BYU has an image problem, but it doesn’t seem to know it. Or maybe it just doesn’t care.
On the university’s home page recently — as well as in the alumni email I got earlier this month — I read about a new study by professors Jason Carroll and Brian Willoughby that argues that waiting until marriage to have sex benefits couples later on. The study was published in the Journal of Family Psychology.
The study was probably legit. It was published in a reputable journal, and my experience as a student at BYU (for more years than I care to admit) was that professors genuinely try to do serious scholarly work.
But whatever the study actually included, the uber-popular news website Gawker discovered it and expressed suspicion over how the scientific research “hews so closely to the Mormon church’s position on sex before marriage.”
All organizations draw some flack from time to time, but the point Gawker makes is one worth taking seriously. After all, if BYU wants to be a top tier school, an example to other institutions, and a leader in the sciences, perception does matter. And Gawker, though not the biggest media portal out there, is a major news player. In reality, many more people have undoubtedly read the Gawker piece than have or will read the study itself.
Whether or not the professors behind the study were actually influenced by official LDS policy is beside the point. (As is the argument some in the LDS community might make that in this case science merely confirmed “truths” religion had already indentified.) The reality is that Gawker is right to be suspicious — after all scientists at BYU clearly have a conflict of interest when researching issues the LDS Church describes as “moral.”
And as in any situation, a conflict of interest doesn’t automatically preclude honest investigation, it just raises suspicions. Could the researchers have published contrary results if they had them? What role does the church take in BYU research? Do scientists at BYU feel pressure, either explicitly or implicitly, because they’re being funded by an organization that is openly partisan on some issues? In what ways does LDS culture and policy inform the methodology these professors used?
The questions could go on and on, but unfortunately BYU has been raising these kinds of suspicions for a long time. There are a lot of people out there that look at the LDS Church’s stance on gay marriage (and consequences some BYU professors have faced by supporting it), BYU’s lack of diversity, speakers the school invites (Dick Cheney, for example), the hegemony of the Republican Party in Utah, etc., and think that BYU couldn’t possibly produce objective research.
They look at the fact that BYU is currently censured by the American Association of University Professors for issues relating to academic freedom, and that the school has occasionally engaged in (multiple) firings of professors for publishing controversial research. When they see these things, some people see a school that is aberrantly restrictive for the scholarly world. In the end, if the Gawker article was the first time these suspicions were raised they could probably be ignored, but sadly this sort of thing comes up again and again.

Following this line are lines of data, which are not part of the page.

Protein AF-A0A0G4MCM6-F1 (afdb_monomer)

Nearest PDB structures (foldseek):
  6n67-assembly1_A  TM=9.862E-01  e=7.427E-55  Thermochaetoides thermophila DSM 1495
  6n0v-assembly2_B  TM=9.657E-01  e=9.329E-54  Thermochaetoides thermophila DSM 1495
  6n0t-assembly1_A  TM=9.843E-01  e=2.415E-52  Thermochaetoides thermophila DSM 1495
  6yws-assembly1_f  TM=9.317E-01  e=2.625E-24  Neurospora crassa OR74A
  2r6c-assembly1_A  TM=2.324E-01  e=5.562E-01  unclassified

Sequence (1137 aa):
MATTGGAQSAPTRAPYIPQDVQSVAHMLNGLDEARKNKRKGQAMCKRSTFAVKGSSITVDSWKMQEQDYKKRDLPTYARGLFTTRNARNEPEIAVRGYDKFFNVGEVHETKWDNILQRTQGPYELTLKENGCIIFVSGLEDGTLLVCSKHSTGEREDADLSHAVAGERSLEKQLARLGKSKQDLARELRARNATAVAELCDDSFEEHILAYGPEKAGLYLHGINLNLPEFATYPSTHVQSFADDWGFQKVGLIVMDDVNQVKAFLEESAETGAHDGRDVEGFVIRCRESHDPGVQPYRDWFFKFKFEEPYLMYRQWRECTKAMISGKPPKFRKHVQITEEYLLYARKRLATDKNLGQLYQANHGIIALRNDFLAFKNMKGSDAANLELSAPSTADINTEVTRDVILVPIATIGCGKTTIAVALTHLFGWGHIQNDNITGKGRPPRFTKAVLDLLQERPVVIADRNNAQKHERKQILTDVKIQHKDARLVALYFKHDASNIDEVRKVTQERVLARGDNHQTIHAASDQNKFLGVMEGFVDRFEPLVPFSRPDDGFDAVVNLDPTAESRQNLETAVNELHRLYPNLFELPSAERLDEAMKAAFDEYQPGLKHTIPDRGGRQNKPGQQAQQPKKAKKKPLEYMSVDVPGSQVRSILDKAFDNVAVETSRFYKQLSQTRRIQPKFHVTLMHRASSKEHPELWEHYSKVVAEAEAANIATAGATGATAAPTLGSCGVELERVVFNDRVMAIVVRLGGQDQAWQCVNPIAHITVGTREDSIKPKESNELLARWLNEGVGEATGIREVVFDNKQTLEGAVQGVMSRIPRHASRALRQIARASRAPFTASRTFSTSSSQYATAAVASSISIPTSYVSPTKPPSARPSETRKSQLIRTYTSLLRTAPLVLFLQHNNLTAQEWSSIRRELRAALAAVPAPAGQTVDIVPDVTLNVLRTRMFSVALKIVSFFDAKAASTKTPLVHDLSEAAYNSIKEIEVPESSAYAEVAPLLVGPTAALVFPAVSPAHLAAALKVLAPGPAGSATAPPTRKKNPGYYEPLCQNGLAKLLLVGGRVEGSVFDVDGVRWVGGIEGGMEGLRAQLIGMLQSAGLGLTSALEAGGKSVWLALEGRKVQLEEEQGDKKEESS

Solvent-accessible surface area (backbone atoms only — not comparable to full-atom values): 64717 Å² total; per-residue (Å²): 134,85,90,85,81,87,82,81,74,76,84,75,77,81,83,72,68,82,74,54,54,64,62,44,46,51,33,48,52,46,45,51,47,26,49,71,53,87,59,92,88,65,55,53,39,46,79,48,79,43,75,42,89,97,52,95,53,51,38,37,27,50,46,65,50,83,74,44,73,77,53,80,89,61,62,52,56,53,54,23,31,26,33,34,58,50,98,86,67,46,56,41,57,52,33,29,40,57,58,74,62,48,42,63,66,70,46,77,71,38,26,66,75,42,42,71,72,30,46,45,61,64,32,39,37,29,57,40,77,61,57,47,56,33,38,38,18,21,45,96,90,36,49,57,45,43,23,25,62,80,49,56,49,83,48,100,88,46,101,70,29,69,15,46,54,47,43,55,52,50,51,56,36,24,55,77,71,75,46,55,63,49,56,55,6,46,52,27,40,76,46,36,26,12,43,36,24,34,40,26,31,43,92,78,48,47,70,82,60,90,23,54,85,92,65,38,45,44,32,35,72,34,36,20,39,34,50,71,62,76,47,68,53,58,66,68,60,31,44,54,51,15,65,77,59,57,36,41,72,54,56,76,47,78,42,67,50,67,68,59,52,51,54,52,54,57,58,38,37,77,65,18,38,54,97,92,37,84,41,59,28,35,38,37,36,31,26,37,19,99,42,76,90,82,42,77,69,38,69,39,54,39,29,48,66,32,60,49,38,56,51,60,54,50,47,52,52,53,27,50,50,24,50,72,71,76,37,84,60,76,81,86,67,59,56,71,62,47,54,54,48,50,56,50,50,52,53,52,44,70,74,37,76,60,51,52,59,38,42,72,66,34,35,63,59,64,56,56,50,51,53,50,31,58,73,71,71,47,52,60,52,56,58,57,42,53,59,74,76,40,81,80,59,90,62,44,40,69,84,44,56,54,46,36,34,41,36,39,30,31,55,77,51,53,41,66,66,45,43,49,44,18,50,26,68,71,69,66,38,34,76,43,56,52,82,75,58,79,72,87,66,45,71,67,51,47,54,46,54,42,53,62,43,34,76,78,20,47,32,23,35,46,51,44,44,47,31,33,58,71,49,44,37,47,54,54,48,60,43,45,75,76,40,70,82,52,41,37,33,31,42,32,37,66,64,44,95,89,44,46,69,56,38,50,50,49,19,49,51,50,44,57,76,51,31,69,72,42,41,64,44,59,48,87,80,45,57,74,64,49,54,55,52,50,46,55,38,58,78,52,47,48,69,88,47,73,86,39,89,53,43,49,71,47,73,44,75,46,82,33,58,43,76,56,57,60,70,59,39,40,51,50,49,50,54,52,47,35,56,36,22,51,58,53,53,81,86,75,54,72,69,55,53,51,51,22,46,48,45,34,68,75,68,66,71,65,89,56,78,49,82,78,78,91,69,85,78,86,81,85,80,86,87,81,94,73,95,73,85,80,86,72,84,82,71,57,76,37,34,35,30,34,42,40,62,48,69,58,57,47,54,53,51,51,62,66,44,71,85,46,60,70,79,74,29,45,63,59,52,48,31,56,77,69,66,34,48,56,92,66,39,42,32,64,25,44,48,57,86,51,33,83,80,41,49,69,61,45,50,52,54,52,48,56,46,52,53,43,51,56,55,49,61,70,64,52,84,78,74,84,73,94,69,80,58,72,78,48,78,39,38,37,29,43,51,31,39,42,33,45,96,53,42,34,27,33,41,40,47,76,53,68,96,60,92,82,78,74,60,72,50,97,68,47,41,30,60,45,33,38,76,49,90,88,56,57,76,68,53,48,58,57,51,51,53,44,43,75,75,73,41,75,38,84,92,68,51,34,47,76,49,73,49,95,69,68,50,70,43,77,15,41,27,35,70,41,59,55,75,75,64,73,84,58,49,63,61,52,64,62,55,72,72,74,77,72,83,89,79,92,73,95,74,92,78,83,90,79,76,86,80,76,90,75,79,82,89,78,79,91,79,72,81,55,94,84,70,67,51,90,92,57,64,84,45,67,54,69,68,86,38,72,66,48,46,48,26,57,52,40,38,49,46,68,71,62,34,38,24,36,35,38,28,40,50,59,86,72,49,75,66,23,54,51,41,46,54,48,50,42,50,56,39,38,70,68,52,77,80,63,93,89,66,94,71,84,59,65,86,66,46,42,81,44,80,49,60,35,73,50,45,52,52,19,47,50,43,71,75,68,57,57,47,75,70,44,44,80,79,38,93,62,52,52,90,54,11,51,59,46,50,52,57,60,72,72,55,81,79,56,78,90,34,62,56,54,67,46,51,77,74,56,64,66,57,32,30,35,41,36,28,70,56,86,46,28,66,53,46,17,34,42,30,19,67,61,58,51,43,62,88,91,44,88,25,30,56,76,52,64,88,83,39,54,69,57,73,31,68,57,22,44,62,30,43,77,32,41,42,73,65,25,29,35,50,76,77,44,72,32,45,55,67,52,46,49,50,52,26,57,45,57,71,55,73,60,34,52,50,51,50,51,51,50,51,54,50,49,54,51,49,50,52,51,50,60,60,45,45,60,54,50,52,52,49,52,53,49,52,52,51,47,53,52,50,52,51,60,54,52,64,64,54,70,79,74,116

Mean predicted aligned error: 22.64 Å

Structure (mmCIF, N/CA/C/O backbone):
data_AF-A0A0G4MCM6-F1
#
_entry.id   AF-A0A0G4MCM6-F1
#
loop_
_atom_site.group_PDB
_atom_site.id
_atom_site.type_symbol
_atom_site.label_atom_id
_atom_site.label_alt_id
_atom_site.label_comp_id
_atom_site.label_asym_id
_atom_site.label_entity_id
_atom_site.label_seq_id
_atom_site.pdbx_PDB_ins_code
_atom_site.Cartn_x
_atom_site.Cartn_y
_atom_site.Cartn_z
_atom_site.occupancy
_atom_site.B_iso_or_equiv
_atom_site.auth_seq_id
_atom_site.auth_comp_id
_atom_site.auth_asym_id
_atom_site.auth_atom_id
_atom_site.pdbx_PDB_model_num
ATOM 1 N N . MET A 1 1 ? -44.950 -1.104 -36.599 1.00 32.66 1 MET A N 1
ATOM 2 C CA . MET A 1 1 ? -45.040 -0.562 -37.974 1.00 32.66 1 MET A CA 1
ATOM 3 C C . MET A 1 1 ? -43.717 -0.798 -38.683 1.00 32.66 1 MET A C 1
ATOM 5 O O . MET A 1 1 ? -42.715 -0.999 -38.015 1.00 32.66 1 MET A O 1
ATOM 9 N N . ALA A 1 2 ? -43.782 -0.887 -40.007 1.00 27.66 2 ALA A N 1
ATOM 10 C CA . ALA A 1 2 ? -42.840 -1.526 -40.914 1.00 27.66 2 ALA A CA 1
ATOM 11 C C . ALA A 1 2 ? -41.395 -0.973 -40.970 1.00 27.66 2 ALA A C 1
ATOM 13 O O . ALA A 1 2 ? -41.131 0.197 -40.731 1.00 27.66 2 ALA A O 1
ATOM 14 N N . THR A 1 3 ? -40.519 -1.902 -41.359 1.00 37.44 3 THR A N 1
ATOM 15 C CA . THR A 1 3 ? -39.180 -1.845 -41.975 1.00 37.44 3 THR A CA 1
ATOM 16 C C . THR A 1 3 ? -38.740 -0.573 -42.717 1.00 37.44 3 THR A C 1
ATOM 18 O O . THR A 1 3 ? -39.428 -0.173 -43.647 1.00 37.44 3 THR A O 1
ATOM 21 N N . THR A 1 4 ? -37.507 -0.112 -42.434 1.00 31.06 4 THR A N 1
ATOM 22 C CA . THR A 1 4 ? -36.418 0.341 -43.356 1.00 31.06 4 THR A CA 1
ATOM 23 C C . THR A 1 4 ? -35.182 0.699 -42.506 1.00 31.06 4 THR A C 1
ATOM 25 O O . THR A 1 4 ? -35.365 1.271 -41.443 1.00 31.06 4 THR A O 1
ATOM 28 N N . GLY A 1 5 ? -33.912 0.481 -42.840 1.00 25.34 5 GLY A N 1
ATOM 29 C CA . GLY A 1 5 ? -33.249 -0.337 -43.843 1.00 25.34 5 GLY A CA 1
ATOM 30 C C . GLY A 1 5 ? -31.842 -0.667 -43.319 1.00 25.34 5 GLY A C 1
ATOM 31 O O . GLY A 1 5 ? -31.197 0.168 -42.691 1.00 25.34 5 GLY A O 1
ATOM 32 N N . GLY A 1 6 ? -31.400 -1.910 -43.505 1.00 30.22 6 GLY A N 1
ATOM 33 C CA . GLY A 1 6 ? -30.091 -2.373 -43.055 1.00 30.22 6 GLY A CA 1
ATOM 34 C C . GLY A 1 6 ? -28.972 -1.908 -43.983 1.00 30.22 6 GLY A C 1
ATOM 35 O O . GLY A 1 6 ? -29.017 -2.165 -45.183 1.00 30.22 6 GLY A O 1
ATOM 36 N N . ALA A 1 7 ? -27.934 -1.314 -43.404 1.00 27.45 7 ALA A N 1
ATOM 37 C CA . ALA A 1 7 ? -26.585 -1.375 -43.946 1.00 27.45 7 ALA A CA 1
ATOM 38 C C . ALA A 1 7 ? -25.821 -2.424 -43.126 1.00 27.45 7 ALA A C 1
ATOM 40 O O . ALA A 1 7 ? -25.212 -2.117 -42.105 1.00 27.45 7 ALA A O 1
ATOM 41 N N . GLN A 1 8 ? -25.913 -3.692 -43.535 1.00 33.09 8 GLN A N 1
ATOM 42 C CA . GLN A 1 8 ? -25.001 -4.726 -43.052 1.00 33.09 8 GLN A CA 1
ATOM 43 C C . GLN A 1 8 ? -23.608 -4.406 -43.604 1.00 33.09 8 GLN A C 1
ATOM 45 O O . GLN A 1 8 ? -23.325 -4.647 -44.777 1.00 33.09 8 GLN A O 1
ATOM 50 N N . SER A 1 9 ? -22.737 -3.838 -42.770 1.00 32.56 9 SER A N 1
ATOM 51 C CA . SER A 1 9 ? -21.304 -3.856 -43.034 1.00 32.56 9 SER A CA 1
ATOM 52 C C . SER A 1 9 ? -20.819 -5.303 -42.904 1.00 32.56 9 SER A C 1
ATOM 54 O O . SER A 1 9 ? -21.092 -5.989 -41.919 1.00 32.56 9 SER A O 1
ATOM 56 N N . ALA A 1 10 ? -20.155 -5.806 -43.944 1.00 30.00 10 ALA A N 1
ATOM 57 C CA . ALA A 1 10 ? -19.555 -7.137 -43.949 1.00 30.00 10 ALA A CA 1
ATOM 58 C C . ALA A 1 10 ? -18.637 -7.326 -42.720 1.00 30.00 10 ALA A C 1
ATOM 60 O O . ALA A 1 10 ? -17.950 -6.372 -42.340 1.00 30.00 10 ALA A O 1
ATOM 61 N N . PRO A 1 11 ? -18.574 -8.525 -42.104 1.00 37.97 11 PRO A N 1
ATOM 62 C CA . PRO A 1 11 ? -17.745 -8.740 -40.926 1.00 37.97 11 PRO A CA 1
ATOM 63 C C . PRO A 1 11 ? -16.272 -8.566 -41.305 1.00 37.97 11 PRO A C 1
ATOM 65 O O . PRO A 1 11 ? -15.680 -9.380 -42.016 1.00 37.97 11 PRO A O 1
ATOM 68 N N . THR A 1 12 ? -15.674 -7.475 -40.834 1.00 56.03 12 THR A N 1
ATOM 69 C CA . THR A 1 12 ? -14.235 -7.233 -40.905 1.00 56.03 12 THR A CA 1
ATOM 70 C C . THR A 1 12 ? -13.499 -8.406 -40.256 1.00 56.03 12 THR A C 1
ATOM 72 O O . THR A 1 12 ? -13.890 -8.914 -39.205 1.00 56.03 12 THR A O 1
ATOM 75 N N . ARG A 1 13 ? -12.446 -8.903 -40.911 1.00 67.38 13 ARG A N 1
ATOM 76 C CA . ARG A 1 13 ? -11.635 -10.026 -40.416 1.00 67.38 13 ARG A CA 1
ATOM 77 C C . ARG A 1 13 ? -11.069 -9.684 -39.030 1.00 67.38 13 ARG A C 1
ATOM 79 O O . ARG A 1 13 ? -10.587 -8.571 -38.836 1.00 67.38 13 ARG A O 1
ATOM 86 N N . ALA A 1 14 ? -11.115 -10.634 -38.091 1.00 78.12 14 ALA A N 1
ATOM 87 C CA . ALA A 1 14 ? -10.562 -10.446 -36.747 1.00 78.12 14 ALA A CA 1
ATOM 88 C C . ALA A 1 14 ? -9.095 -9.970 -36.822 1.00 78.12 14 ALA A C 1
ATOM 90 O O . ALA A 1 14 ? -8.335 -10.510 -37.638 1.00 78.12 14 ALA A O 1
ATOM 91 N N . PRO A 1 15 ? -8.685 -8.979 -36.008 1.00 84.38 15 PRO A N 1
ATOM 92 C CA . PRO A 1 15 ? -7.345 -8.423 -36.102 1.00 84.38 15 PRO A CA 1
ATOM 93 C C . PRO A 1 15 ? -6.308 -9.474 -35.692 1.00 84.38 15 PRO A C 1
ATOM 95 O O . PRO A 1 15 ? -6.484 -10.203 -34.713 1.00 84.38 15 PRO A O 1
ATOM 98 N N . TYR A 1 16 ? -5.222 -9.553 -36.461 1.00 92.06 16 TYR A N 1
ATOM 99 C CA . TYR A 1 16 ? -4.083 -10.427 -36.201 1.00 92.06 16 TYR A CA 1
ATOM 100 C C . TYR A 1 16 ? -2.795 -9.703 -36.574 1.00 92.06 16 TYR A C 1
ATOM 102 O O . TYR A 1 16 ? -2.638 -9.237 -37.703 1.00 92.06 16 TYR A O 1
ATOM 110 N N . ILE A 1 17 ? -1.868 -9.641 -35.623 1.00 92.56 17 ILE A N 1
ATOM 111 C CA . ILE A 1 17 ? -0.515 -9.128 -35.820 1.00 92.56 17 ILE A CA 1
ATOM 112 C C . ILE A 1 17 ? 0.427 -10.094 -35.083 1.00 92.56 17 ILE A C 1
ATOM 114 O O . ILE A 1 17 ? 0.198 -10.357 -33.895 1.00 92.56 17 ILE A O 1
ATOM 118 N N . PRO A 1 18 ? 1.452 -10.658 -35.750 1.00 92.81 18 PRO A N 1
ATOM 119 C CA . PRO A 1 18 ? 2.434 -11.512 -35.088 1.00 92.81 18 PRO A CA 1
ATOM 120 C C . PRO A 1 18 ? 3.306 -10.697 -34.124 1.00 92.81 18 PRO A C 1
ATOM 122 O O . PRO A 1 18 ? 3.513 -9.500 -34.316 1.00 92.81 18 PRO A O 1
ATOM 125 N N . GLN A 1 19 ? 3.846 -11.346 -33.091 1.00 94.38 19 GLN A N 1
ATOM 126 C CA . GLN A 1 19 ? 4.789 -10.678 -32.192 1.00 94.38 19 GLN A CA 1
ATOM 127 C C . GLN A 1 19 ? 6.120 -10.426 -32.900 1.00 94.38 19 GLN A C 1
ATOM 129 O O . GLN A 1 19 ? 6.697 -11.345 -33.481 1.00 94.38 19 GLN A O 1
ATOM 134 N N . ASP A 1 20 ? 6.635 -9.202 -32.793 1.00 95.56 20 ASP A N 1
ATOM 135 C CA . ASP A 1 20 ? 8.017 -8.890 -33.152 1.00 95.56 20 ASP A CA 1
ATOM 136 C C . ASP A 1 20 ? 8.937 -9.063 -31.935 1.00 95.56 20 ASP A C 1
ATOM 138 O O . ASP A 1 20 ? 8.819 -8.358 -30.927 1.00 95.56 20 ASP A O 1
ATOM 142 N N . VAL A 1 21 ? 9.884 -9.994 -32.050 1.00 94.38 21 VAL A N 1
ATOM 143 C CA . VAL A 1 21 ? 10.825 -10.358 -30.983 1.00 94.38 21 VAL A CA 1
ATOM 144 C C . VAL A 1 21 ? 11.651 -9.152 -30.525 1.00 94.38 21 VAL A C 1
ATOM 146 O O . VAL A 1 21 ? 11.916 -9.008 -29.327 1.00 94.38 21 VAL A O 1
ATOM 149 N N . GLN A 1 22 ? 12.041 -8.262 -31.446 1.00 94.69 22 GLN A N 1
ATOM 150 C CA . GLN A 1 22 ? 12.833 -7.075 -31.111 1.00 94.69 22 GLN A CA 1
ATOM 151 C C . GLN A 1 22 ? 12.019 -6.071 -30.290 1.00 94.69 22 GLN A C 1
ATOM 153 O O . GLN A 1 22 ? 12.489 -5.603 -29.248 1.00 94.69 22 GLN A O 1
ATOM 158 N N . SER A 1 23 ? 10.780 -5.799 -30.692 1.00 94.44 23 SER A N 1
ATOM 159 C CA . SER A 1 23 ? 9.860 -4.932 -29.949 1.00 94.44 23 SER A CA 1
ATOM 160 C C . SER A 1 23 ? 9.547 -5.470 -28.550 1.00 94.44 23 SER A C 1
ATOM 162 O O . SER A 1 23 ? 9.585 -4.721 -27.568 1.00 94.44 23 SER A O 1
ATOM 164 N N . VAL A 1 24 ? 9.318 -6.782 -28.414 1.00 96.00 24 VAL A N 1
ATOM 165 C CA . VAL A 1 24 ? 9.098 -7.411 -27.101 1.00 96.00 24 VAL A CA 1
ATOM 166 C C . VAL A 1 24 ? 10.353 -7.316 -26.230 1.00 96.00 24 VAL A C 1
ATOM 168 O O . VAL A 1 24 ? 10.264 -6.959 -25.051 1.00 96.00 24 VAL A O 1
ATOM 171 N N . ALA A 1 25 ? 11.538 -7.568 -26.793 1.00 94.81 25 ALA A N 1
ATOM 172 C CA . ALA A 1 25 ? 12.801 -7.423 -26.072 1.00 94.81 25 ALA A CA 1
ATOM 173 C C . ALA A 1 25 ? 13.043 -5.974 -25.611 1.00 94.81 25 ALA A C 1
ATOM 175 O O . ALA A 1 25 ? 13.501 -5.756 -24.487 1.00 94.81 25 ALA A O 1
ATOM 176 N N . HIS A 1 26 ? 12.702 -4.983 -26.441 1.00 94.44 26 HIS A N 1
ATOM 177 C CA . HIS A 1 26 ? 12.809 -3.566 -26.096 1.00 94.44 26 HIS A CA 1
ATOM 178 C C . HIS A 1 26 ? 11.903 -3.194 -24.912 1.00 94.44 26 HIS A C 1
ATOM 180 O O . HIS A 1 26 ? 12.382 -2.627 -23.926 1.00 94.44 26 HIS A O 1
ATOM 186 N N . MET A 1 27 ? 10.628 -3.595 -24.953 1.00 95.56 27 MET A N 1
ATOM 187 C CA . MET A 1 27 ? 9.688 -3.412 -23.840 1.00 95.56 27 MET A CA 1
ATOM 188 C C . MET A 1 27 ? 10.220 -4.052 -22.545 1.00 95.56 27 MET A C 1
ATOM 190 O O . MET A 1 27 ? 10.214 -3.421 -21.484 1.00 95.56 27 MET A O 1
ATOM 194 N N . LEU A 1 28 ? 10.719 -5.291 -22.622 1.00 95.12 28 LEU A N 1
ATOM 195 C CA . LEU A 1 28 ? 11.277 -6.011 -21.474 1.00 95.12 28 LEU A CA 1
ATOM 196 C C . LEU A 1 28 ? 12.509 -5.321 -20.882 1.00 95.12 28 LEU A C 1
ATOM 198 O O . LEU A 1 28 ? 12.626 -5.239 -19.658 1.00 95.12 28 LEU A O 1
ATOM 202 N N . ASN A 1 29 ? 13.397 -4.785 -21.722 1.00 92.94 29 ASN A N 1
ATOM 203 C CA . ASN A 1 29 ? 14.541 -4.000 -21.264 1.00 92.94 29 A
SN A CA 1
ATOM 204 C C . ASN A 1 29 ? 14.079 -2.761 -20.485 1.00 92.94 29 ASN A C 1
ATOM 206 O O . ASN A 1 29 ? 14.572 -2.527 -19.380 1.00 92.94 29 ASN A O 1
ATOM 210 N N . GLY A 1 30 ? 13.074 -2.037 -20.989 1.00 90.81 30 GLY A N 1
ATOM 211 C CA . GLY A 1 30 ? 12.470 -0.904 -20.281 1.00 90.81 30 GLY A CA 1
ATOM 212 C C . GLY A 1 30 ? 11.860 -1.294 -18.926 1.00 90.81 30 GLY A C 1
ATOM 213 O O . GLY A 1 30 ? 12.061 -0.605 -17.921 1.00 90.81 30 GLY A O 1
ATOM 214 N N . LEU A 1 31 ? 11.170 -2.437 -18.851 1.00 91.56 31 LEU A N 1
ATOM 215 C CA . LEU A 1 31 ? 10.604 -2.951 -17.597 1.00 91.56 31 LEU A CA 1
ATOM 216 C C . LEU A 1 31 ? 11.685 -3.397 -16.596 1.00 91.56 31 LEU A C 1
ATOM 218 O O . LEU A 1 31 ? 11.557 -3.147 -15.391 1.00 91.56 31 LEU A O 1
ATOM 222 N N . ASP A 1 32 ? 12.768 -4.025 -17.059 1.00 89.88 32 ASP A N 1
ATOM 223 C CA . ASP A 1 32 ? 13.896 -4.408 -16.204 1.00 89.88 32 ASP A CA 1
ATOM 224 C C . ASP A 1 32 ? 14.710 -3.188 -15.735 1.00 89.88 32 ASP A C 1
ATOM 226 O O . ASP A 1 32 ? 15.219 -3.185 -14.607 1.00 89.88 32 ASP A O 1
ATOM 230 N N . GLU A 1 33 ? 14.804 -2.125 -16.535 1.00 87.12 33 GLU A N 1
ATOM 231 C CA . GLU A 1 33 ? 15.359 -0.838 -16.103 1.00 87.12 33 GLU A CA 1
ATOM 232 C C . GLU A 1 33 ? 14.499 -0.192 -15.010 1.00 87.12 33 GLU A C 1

As an alumnus of the school, I choose to believe that, despite these concerns, BYU can still produce valid research. I don’t think the school is a joke. And, in reality, true objectivity is a myth and all fields are rife with subtle conflicts of interest.
But if BYU’s level of perceived objectivity is significantly lower than that other institutions, its opportunity to do good in the world is diminished. It’s research is less influential. No one doubts the school’s ability to produce great athletes or MBAs, but in the sciences — and in my field, the humanities — politics, ideology, and associations matter.
None of this is to say that BYU needs to forfeit its values or give up research. But the school needs to recognize that its reputation isn’t perfect. When publishing research that seems to strongly tow the party line, BYU needs to be aware that it’s fighting an uphill battle to be taken seriously. The school needs to tackle that reality head on. Ignoring it won’t change anything, but acknowledgement might.